Uber's strategy of partnering with every major AV company—Waymo, Zoox, Nvidia's ecosystem, Baidu, Pony.ai, WeRide—means it can offer autonomous rides in far more cities than any single operator. Riders don't care which company built the car; they open Uber and get a ride. Waymo, Tesla, and others that insist on controlling the full stack find that building a rider network from scratch is as hard as building the technology itself. Uber becomes the dominant interface between autonomous vehicles and passengers, taking a cut of every ride without owning a single vehicle.

Historical Context

IBM PC and the rise of Intel and Microsoft (1981)

August 1981

What Happened

IBM launched the Personal Computer in 1981 using an open architecture with Intel's 8088 processor and Microsoft's DOS operating system. IBM expected to control the market through its brand, but because the components were available to other manufacturers, dozens of companies began building IBM-compatible PCs. Within a decade, IBM's PC division was struggling while Intel and Microsoft—the component suppliers—captured the majority of the industry's profits.

Outcome

Short Term

IBM sold millions of PCs and established the standard, but clones from Compaq and others quickly eroded its market share.

Long Term

Intel and Microsoft became two of the most valuable companies in the world by controlling the platform layer. IBM eventually sold its PC business to Lenovo in 2005.

Why It's Relevant Today

Nvidia is positioning DRIVE Hyperion as the standard computing platform that multiple automakers build vehicles around—the same structural role Intel played in PCs. If Nvidia succeeds, the automakers manufacturing robotaxis may find themselves in IBM's position: building the hardware while the platform supplier captures the most value.

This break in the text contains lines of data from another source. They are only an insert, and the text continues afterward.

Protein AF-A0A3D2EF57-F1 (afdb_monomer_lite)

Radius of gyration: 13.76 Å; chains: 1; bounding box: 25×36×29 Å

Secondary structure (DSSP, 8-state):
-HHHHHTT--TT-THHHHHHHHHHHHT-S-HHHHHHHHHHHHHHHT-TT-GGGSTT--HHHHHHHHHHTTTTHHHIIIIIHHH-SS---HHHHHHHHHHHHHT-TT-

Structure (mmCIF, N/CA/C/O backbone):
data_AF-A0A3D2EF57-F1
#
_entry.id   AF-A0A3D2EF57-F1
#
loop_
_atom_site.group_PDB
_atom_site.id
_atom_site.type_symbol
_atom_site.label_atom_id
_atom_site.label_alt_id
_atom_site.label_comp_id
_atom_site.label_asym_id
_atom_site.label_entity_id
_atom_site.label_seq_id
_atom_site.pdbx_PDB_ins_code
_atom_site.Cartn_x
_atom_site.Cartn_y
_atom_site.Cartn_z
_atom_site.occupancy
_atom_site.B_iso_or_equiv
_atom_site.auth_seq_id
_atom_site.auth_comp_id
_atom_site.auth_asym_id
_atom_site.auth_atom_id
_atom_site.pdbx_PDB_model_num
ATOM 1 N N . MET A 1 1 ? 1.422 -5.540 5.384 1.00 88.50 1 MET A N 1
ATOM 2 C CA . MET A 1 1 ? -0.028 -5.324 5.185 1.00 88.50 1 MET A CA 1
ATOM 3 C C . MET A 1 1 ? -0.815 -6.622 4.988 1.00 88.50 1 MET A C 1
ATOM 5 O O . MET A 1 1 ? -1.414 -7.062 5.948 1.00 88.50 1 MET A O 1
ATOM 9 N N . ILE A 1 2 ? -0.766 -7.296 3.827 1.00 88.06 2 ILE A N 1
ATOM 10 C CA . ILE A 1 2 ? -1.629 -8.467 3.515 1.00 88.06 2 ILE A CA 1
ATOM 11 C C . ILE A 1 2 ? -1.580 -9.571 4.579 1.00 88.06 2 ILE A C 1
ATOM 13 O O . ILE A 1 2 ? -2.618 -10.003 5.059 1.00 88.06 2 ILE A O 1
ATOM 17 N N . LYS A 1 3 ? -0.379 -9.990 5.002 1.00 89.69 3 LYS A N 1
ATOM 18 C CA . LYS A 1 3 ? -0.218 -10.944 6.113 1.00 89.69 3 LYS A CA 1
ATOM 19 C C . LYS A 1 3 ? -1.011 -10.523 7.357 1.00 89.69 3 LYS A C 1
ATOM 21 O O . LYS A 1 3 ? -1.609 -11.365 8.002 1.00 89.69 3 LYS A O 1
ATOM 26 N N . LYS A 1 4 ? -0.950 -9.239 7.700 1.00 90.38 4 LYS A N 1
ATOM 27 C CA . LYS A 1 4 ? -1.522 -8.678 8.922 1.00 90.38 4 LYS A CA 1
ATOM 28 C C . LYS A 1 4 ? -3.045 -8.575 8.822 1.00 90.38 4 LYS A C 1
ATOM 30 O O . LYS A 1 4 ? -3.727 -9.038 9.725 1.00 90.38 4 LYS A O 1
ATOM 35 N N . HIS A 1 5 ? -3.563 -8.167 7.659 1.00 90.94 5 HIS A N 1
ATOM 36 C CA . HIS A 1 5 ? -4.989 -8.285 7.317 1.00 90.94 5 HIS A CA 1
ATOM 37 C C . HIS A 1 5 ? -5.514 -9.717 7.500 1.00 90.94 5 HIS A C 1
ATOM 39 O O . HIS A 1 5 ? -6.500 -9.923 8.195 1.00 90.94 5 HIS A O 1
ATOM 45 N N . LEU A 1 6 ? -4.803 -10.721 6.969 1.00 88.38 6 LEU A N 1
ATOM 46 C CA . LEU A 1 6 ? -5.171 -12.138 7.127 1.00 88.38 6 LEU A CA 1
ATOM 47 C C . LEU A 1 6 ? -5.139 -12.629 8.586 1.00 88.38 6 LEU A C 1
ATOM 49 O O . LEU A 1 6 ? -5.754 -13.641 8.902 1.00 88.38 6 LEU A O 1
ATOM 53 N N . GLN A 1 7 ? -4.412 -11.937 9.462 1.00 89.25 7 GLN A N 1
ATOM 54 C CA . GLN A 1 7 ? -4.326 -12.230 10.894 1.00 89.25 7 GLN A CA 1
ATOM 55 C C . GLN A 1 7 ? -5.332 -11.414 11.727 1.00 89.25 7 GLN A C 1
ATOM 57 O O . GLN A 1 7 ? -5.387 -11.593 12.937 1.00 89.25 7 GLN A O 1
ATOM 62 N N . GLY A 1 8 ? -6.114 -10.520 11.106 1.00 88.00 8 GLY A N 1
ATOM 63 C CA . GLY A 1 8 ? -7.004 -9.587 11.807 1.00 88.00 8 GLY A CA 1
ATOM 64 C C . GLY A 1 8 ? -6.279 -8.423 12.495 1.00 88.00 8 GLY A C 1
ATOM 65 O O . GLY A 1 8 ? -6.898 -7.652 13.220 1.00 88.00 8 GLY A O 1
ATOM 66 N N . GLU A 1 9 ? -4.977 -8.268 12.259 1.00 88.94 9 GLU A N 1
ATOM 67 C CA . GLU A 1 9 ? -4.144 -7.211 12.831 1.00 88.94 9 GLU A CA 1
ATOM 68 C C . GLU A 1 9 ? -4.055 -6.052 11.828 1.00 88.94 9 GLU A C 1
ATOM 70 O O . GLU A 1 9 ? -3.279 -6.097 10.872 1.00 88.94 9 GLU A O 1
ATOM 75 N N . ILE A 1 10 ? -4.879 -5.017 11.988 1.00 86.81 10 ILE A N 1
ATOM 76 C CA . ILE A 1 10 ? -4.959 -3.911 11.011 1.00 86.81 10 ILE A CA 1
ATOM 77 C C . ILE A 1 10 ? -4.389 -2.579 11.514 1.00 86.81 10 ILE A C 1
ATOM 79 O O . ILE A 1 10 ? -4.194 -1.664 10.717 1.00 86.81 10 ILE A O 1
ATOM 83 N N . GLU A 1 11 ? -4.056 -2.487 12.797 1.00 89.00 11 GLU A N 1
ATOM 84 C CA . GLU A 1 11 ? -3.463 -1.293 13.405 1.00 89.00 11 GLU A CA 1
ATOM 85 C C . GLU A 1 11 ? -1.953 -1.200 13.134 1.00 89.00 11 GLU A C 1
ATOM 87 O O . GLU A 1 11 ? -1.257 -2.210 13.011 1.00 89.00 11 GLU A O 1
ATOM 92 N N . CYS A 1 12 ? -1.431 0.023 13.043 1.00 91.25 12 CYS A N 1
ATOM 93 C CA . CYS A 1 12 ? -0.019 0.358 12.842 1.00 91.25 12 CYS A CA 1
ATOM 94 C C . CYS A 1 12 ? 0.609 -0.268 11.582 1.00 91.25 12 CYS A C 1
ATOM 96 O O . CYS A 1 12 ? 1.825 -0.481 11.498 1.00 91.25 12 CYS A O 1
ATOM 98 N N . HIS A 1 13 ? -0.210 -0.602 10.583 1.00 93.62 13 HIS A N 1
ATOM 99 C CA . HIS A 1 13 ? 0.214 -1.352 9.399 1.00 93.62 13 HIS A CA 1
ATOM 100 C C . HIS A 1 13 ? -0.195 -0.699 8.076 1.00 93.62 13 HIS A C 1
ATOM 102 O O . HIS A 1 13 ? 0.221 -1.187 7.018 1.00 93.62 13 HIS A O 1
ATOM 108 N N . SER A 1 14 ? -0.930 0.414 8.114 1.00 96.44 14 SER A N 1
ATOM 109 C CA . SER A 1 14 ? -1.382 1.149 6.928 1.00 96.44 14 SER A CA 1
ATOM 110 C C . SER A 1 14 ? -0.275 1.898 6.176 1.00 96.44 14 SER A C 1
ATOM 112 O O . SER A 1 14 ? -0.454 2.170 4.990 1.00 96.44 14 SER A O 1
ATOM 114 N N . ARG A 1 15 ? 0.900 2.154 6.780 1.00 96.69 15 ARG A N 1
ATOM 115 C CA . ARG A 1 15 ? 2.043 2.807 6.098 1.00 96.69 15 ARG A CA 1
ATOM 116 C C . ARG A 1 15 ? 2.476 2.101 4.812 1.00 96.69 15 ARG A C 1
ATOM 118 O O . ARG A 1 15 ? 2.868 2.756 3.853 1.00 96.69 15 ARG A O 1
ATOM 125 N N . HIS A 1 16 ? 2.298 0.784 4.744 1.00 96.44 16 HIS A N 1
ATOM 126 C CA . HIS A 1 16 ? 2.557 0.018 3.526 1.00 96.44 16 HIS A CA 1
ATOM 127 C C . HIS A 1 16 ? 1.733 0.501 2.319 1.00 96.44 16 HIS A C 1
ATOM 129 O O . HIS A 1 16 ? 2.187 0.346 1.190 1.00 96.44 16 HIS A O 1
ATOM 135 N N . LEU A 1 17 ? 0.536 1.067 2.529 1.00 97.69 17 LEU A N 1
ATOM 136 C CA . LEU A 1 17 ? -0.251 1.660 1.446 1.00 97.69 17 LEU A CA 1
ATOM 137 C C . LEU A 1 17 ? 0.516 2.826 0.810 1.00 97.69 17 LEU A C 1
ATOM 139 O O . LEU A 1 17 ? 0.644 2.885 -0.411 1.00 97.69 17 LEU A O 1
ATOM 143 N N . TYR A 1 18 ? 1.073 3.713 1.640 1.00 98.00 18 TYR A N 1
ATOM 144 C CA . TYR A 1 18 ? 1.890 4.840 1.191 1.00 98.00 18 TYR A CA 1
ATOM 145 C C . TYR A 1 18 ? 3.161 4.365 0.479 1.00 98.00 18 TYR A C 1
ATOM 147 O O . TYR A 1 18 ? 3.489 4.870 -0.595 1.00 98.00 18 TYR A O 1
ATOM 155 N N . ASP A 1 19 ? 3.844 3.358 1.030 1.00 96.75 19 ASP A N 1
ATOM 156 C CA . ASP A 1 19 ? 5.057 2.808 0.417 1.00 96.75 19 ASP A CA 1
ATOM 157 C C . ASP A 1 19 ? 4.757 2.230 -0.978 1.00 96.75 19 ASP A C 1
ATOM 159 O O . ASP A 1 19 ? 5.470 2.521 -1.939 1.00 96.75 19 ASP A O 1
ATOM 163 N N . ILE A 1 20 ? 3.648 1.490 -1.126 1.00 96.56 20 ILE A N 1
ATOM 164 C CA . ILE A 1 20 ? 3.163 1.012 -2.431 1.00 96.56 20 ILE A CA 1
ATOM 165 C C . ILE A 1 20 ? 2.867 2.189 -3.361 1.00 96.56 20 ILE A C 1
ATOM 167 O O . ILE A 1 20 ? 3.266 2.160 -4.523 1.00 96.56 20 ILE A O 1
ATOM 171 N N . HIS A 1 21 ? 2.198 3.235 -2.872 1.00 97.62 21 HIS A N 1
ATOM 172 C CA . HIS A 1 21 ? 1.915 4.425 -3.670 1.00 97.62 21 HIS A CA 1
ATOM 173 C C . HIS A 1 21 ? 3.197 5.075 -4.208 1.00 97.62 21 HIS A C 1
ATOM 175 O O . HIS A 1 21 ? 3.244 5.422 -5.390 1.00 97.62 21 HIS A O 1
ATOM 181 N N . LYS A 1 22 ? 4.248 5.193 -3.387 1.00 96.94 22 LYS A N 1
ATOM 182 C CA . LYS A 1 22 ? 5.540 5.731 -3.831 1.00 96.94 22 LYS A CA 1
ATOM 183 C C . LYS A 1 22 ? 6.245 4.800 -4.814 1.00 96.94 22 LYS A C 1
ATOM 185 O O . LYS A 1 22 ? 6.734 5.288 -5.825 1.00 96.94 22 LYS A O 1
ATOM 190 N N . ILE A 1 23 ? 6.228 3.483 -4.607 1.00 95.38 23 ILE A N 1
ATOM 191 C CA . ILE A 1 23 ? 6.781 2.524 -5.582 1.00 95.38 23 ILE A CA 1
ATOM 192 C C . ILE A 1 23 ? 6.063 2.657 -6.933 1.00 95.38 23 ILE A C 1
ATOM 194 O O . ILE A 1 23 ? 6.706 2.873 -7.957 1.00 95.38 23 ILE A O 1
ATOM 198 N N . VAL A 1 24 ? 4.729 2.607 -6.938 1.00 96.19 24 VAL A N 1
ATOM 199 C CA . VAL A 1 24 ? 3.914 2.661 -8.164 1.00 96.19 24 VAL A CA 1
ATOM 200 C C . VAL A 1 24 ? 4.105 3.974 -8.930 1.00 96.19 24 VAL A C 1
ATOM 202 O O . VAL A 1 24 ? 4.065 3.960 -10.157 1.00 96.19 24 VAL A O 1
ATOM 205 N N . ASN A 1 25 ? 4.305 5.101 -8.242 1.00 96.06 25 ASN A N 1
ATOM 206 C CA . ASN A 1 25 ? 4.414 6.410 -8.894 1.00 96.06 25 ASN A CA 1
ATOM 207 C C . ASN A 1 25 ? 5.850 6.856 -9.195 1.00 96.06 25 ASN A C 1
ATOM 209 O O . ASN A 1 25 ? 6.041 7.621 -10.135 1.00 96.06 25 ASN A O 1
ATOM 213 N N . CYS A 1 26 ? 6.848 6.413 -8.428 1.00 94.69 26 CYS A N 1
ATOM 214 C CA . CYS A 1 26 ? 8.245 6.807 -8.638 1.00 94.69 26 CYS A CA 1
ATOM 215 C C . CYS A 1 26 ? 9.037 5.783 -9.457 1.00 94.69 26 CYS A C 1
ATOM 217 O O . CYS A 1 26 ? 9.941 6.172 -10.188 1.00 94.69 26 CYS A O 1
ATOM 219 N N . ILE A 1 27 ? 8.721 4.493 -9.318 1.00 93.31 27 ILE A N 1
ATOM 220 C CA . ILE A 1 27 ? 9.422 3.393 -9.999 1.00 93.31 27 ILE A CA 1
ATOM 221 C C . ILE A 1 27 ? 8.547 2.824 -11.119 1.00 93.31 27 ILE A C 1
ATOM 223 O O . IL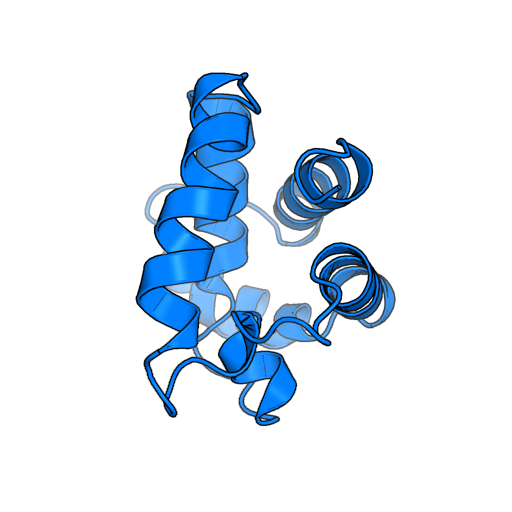E A 1 27 ? 9.031 2.567 -12.217 1.00 93.31 27 ILE A O 1
ATOM 227 N N . GLY A 1 28 ? 7.247 2.674 -10.859 1.00 94.25 28 GLY A N 1
ATOM 228 C CA . GLY A 1 28 ? 6.300 2.081 -11.797 1.00 94.25 28 GLY A CA 1
ATOM 229 C C . GLY A 1 28 ? 6.076 0.587 -11.569 1.00 94.25 28 GLY A C 1
ATOM 230 O O . GLY A 1 28 ? 6.720 -0.058 -10.743 1.00 94.25 28 GLY A O 1
ATOM 231 N N . ILE A 1 29 ? 5.110 0.045 -12.307 1.00 94.44 29 ILE A N 1
ATOM 232 C CA . ILE A 1 29 ? 4.809 -1.387 -12.359 1.00 94.44 29 ILE A CA 1
ATOM 233 C C . ILE A 1 29 ? 5.545 -1.924 -13.588 1.00 94.44 29 ILE A C 1
ATOM 235 O O . ILE A 1 29 ? 5.096 -1.704 -14.708 1.00 94.44 29 ILE A O 1
ATOM 239 N N . THR A 1 30 ? 6.715 -2.524 -13.374 1.00 94.81 30 THR A N 1
ATOM 240 C CA . THR A 1 30 ? 7.645 -2.932 -14.438 1.00 94.81 30 THR A CA 1
ATOM 241 C C . THR A 1 30 ? 7.742 -4.452 -14.558 1.00 94.81 30 THR A C 1
ATOM 243 O O . THR A 1 30 ? 7.484 -5.176 -13.595 1.00 94.81 30 THR A O 1
ATOM 246 N N . ASP A 1 31 ? 8.232 -4.937 -15.698 1.00 93.75 31 ASP A N 1
ATOM 247 C CA . ASP A 1 31 ? 8.528 -6.360 -15.928 1.00 93.75 31 ASP A CA 1
ATOM 248 C C . ASP A 1 31 ? 9.546 -6.923 -14.915 1.00 93.75 31 ASP A C 1
ATOM 250 O O . ASP A 1 31 ? 9.595 -8.119 -14.629 1.00 93.75 31 ASP A O 1
ATOM 254 N N . GLU A 1 32 ? 10.418 -6.076 -14.362 1.00 93.94 32 GLU A N 1
ATOM 255 C CA . GLU A 1 32 ? 11.339 -6.467 -13.289 1.00 93.94 32 GLU A CA 1
ATOM 256 C C . GLU A 1 32 ? 10.599 -6.751 -11.984 1.00 93.94 32 GLU A C 1
ATOM 258 O O . GLU A 1 32 ? 10.883 -7.757 -11.332 1.00 93.94 32 GLU A O 1
ATOM 263 N N . LEU A 1 33 ? 9.623 -5.910 -11.628 1.00 92.81 33 LEU A N 1
ATOM 264 C CA . LEU A 1 33 ? 8.765 -6.156 -10.476 1.00 92.81 33 LEU A CA 1
ATOM 265 C C . LEU A 1 33 ? 7.956 -7.446 -10.674 1.00 92.81 33 LEU A C 1
ATOM 267 O O . LEU A 1 33 ? 7.861 -8.245 -9.743 1.00 92.81 33 LEU A O 1
ATOM 271 N N . GLU A 1 34 ? 7.444 -7.677 -11.886 1.00 93.81 34 GLU A N 1
ATOM 272 C CA . GLU A 1 34 ? 6.684 -8.883 -12.234 1.00 93.81 34 GLU A CA 1
ATOM 273 C C . GLU A 1 34 ? 7.530 -10.144 -12.059 1.00 93.81 34 GLU A C 1
ATOM 275 O O . GLU A 1 34 ? 7.121 -11.084 -11.381 1.00 93.81 34 GLU A O 1
ATOM 280 N N . ARG A 1 35 ? 8.769 -10.131 -12.566 1.00 95.06 35 ARG A N 1
ATOM 281 C CA . ARG A 1 35 ? 9.717 -11.246 -12.417 1.00 95.06 35 ARG A CA 1
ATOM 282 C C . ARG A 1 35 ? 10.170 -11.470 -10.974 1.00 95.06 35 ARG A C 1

Uber sells self-driving unit after fatal crash (2018-2020)

March 2018 - December 2020

What Happened

In March 2018, an Uber autonomous test vehicle operating in Tempe, Arizona struck and killed Elaine Herzberg, a 49-year-old pedestrian—the first known fatality caused by a self-driving car. Investigations revealed the vehicle's software had detected Herzberg 6 seconds before impact but failed to classify her correctly. Uber suspended all autonomous testing, and in December 2020 sold its entire self-driving division to Aurora Innovation.

Outcome

Short Term

Uber lost billions of dollars in self-driving investment and exited direct AV development. The safety operator in the vehicle was later charged with negligent homicide.

Long Term

Uber pivoted to a platform strategy, partnering with other AV companies rather than building its own technology. This asset-light approach is now the foundation of the Nvidia partnership.

Why It's Relevant Today

The Nvidia announcement represents the full-circle completion of Uber's pivot from autonomous vehicle developer to autonomous vehicle marketplace. The company that once tried to build self-driving cars and suffered a fatal crash is now positioning itself as the platform that connects every other company's self-driving cars to riders.

Cruise shutdown after San Francisco pedestrian dragging (2023-2024)

October 2023 - December 2024

What Happened

In October 2023, a General Motors Cruise robotaxi in San Francisco struck a pedestrian who had been knocked into its path by another vehicle, then dragged her approximately 20 feet before stopping. California's Department of Motor Vehicles revoked Cruise's testing permit. Investigations revealed Cruise had withheld video footage from regulators showing the full extent of the dragging.

Outcome

Short Term

Cruise's CEO resigned, and the company suspended all operations nationwide. GM laid off roughly 1,000 Cruise employees.

Long Term

In December 2024, GM announced it would stop funding Cruise's robotaxi program entirely, writing off more than $10 billion in cumulative investment. The technology was folded into GM's personal vehicle driver-assistance systems.

Why It's Relevant Today

The Cruise collapse is the clearest example of how a single safety incident can destroy a robotaxi program worth billions. Every company in the Nvidia-Uber partnership—and every regulator evaluating their applications—is operating in the shadow of what happened to Cruise. It also demonstrates why Uber's platform approach carries less risk than vertical integration: if one partner's technology fails, Uber can shift riders to another.